[webgpu] Register GQA based on graph capture (microsoft#26384)

qjia7 · web-flow · commit f7fd3b522d10 · 2025-10-29T10:28:02.000+08:00
This pull request enables conditionally register GQA with total_sequence_length on gpu or not. It resolves the issue that a MemcpyToHost is generated when graph capture is enabled (refer to microsoft#25868). This is the last functionality part to support graph capture in webgpu ep in ORT. The main changes ensure that when graph capture is enabled, sequence length information is read from GPU buffers instead of CPU memory, and shader code generation adapts accordingly. This enables more efficient execution and compatibility with graph-captured models. In this PR, we still get total sequence length from `seqlen_k` tensor not `total_seqlen_tensor` tensor to keep consistent with other parts. In the next PR, we can refactor all places to directly use `total_seqlen_tensor` instead of `seqlen_k` when graph capture enabled.

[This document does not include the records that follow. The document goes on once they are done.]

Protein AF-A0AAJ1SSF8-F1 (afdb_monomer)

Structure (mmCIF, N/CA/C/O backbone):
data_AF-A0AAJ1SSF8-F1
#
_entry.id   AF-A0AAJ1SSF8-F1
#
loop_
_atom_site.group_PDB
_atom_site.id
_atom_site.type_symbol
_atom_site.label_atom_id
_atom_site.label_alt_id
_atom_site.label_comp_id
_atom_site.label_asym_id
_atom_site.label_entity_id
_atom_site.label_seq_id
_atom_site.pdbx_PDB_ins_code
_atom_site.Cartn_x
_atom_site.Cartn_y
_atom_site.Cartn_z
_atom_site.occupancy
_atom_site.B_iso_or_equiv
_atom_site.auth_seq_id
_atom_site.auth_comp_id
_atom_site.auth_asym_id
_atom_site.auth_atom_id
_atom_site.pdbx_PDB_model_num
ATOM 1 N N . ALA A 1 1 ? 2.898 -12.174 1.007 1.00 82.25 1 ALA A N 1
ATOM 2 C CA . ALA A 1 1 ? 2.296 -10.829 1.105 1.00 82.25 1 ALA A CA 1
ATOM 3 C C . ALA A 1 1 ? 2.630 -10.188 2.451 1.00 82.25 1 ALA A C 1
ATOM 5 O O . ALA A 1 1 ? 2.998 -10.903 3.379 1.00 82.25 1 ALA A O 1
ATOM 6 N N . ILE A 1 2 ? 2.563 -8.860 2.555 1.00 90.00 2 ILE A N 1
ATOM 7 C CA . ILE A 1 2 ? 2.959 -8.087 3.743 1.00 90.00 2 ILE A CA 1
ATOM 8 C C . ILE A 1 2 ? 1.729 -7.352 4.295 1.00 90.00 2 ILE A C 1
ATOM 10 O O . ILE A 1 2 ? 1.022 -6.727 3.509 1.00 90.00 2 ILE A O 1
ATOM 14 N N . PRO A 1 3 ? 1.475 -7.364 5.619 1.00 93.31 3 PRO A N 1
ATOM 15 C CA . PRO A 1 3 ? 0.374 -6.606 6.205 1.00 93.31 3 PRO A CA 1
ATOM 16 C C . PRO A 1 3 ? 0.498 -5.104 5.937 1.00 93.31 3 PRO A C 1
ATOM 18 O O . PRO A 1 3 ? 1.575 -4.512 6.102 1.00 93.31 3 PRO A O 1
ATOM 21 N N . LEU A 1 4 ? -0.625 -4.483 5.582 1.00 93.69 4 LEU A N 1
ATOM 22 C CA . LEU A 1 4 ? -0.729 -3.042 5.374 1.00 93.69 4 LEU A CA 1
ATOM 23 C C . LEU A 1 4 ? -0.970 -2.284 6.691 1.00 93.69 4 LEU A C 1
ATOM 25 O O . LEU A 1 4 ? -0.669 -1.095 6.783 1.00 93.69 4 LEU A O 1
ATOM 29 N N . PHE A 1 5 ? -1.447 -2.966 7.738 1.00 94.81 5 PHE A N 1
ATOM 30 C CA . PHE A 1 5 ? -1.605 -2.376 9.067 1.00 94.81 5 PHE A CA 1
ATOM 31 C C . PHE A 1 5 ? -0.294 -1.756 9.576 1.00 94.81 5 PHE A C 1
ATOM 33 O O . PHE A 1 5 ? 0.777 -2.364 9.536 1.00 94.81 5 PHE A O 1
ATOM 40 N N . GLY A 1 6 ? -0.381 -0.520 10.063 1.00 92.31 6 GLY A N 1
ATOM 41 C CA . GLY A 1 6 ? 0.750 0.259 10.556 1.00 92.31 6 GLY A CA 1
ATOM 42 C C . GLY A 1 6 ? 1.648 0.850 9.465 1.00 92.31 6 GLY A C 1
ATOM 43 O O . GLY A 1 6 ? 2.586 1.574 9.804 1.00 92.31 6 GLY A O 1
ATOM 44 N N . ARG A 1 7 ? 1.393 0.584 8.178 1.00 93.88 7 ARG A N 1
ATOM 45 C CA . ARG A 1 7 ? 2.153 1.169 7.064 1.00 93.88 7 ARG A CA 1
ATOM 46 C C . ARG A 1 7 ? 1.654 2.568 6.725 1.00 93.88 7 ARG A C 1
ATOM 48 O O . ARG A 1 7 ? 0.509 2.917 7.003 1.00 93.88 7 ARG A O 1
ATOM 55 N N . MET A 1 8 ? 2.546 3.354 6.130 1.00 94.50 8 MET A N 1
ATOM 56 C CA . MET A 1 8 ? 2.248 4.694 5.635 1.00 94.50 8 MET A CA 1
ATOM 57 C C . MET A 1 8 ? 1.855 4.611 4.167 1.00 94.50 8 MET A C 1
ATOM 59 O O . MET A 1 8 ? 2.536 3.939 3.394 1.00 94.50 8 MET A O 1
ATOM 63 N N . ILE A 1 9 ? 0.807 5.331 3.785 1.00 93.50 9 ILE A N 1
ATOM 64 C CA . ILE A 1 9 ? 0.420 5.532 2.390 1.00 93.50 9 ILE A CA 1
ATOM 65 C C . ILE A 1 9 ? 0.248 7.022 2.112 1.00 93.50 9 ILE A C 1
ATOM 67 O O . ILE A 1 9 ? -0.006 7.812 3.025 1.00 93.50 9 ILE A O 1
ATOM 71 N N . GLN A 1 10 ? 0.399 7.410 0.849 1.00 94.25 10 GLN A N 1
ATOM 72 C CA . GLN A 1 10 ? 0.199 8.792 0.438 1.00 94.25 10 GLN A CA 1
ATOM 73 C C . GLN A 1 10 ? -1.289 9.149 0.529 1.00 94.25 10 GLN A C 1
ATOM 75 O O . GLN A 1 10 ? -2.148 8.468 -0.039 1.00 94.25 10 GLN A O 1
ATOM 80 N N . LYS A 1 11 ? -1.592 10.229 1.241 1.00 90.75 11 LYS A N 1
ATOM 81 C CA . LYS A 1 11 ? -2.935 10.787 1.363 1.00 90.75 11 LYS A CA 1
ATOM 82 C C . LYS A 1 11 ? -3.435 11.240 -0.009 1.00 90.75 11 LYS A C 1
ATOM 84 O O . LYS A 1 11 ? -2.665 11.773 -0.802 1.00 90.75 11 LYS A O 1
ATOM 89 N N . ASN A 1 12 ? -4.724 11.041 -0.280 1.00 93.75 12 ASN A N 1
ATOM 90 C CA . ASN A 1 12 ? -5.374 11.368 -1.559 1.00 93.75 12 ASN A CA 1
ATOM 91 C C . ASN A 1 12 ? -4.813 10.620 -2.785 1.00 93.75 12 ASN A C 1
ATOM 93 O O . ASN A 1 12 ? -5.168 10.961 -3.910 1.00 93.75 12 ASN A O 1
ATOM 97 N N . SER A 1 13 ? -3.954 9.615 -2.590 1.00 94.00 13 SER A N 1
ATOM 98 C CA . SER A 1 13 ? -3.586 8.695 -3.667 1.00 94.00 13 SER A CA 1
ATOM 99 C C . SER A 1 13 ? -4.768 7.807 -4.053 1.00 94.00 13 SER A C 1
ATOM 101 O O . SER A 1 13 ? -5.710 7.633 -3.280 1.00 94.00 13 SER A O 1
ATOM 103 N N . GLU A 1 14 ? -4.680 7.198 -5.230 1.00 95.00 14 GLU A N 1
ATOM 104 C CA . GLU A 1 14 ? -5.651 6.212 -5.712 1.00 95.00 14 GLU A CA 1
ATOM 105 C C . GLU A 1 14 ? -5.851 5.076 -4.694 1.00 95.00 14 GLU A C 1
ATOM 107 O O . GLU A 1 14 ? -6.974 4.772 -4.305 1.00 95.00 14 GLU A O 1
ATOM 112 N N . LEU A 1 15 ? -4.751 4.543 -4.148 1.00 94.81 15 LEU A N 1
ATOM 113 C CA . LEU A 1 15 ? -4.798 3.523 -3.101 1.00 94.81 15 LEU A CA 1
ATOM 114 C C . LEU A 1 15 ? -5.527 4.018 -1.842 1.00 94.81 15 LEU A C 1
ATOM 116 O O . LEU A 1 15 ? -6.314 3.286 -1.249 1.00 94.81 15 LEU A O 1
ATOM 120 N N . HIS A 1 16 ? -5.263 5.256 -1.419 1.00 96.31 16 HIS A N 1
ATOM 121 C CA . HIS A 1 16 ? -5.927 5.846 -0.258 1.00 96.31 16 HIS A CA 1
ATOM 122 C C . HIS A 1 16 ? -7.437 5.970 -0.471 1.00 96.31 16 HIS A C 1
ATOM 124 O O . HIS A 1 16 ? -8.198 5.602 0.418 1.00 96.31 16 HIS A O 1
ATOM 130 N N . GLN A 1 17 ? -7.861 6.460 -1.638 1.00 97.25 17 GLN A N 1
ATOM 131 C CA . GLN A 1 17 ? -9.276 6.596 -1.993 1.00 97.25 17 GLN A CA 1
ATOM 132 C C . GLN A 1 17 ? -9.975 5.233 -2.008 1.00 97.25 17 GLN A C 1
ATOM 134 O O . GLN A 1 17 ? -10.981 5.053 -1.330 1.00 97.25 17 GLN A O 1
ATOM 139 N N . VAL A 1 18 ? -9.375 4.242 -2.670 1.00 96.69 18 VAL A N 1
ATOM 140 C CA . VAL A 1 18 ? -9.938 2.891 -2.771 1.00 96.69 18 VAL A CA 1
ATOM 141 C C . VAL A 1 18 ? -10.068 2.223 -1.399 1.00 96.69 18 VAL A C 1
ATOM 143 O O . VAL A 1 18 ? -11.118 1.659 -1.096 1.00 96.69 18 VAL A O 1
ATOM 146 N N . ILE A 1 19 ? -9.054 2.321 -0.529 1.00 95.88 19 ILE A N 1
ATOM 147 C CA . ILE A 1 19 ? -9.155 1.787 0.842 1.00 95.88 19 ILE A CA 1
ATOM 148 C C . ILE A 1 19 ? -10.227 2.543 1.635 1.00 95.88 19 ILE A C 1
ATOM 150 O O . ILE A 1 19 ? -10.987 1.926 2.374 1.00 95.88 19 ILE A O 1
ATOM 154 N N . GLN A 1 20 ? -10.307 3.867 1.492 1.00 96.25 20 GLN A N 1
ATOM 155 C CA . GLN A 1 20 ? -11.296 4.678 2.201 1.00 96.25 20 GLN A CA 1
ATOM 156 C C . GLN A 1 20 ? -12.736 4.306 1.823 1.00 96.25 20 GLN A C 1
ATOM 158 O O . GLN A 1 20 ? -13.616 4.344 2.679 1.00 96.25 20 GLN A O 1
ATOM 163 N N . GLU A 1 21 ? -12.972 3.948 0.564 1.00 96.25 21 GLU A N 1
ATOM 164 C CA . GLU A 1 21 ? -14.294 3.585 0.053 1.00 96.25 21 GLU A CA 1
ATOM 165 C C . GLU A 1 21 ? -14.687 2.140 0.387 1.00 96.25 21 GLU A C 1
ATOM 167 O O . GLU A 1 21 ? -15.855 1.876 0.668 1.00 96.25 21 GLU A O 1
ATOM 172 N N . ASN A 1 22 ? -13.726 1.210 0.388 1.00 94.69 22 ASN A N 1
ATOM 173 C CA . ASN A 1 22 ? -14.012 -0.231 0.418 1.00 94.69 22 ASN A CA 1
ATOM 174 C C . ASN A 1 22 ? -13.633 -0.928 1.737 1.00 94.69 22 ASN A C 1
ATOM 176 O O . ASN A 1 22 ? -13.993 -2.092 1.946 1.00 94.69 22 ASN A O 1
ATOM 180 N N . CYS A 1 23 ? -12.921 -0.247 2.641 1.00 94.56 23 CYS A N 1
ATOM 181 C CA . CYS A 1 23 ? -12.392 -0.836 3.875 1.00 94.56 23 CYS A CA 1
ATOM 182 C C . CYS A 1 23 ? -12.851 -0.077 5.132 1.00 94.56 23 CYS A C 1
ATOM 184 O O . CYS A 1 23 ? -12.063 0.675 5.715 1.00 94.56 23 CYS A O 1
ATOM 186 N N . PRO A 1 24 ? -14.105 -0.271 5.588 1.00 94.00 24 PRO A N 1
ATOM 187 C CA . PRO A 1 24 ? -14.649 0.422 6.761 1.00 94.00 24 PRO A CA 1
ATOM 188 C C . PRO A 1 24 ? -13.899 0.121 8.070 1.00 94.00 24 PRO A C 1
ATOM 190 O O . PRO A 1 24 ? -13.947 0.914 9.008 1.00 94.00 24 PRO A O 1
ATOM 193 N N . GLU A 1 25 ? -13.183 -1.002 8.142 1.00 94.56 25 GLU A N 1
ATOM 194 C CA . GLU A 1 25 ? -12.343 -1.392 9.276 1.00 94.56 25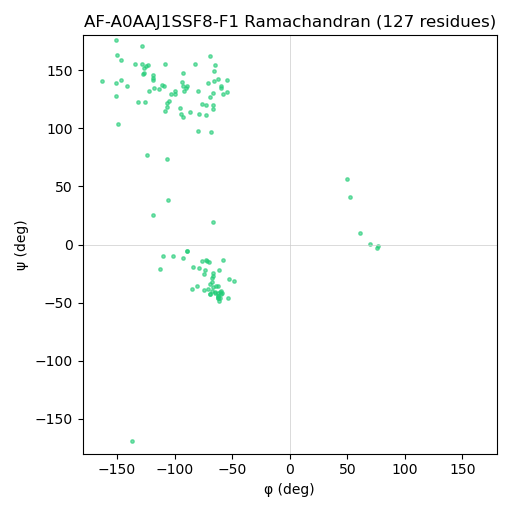 GLU A CA 1
ATOM 195 C C . GLU A 1 25 ? -11.083 -0.525 9.438 1.00 94.56 25 GLU A C 1
ATOM 197 O O . GLU A 1 25 ? -10.432 -0.558 10.489 1.00 94.56 25 GLU A O 1
ATOM 202 N N . VAL A 1 26 ? -10.729 0.254 8.411 1.00 96.12 26 VAL A N 1
ATOM 203 C CA . VAL A 1 26 ? -9.526 1.082 8.382 1.00 96.12 26 VAL A CA 1
ATOM 204 C C . VAL A 1 26 ? -9.792 2.472 8.957 1.00 96.12 26 VAL A C 1
ATOM 206 O O . VAL A 1 26 ? -10.765 3.156 8.646 1.00 96.12 26 VAL A O 1
ATOM 209 N N . GLN A 1 27 ? -8.855 2.925 9.780 1.00 96.88 27 GLN A N 1
ATOM 210 C CA . GLN A 1 27 ? -8.717 4.307 10.207 1.00 96.88 27 GLN A CA 1
ATOM 211 C C . GLN A 1 27 ? -7.415 4.880 9.643 1.00 96.88 27 GLN A C 1
ATOM 213 O O . GLN A 1 27 ? -6.353 4.268 9.760 1.00 96.88 27 GLN A O 1
ATOM 218 N N . PHE A 1 28 ? -7.478 6.085 9.082 1.00 96.81 28 PHE A N 1
ATOM 219 C CA . PHE A 1 28 ? -6.298 6.814 8.623 1.00 96.81 28 PHE A CA 1
ATOM 220 C C . PHE A 1 28 ? -5.827 7.790 9.700 1.00 96.81 28 PHE A C 1
ATOM 222 O O . PHE A 1 28 ? -6.541 8.730 10.050 1.00 96.81 28 PHE A O 1
ATOM 229 N N . VAL A 1 29 ? -4.614 7.588 10.213 1.00 96.44 29 VAL A N 1
ATOM 230 C CA . VAL A 1 29 ? -3.997 8.486 11.201 1.00 96.44 29 VAL A CA 1
ATOM 231 C C . VAL A 1 29 ? -2.926 9.334 10.512 1.00 96.44 29 VAL A C 1
ATOM 233 O O . VAL A 1 29 ? -2.023 8.759 9.910 1.00 96.44 29 VAL A O 1
ATOM 236 N N . PRO A 1 30 ? -2.975 10.677 10.563 1.00 95.19 30 PRO A N 1
ATOM 237 C CA . PRO A 1 30 ? -1.954 11.524 9.943 1.00 95.19 30 PRO A CA 1
ATOM 238 C C . PRO A 1 30 ? -0.532 11.187 10.408 1.00 95.19 30 PRO A C 1
ATOM 240 O O . PRO A 1 30 ? -0.310 10.902 11.587 1.00 95.19 30 PRO A O 1
ATOM 243 N N . ALA A 1 31 ? 0.443 11.243 9.497 1.00 88.88 31 ALA A N 1
ATOM 244 C CA . ALA A 1 31 ? 1.844 11.077 9.868 1.00 88.88 31 ALA A CA 1
ATOM 245 C C . ALA A 1 31 ? 2.318 12.238 10.750 1.00 88.88 31 ALA A C 1
ATOM 247 O O . ALA A 1 31 ? 2.029 13.400 10.473 1.00 88.88 31 ALA A O 1
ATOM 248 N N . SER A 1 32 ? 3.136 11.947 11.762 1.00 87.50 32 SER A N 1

diff --git a/onnxruntime/contrib_ops/cpu/bert/group_query_attention_helper.h b/onnxruntime/contrib_ops/cpu/bert/group_query_attention_helper.h
@@ -251,12 +251,14 @@ Status CheckInputs(const T* query,
                            "seqlens_k must be shape (batch_size).");
   }
 
-  // Set present sequence length from input total_seqlen tensor
   if (!onnxruntime::IsScalarOr1ElementVector(total_seqlen)) {
     return ORT_MAKE_STATUS(ONNXRUNTIME, INVALID_ARGUMENT,
                            "total_sequence_length tensor must be of one element.");
   }
-  int total_sequence_length = *((*total_seqlen).template Data<int32_t>());
+
+  // When graph capture is enabled, total_seqlen is on GPU and cannot be read. Skip validation.
+  const bool is_total_seqlen_on_cpu = (total_seqlen->Location().device.Type() == OrtDevice::CPU);
+  int total_sequence_length = is_total_seqlen_on_cpu ? *((*total_seqlen).template Data<int32_t>()) : 0;
   int present_sequence_length = std::max(total_sequence_length, past_sequence_length);
 
   int rotary_dim = 0;
@@ -267,22 +269,20 @@ Status CheckInputs(const T* query,
                            "Input 'cos_cache' and 'sin_cache' shall be both present or both absent.");
   }
 
+  // Skip prompt type detection when total_seqlen is on GPU (graph capture mode)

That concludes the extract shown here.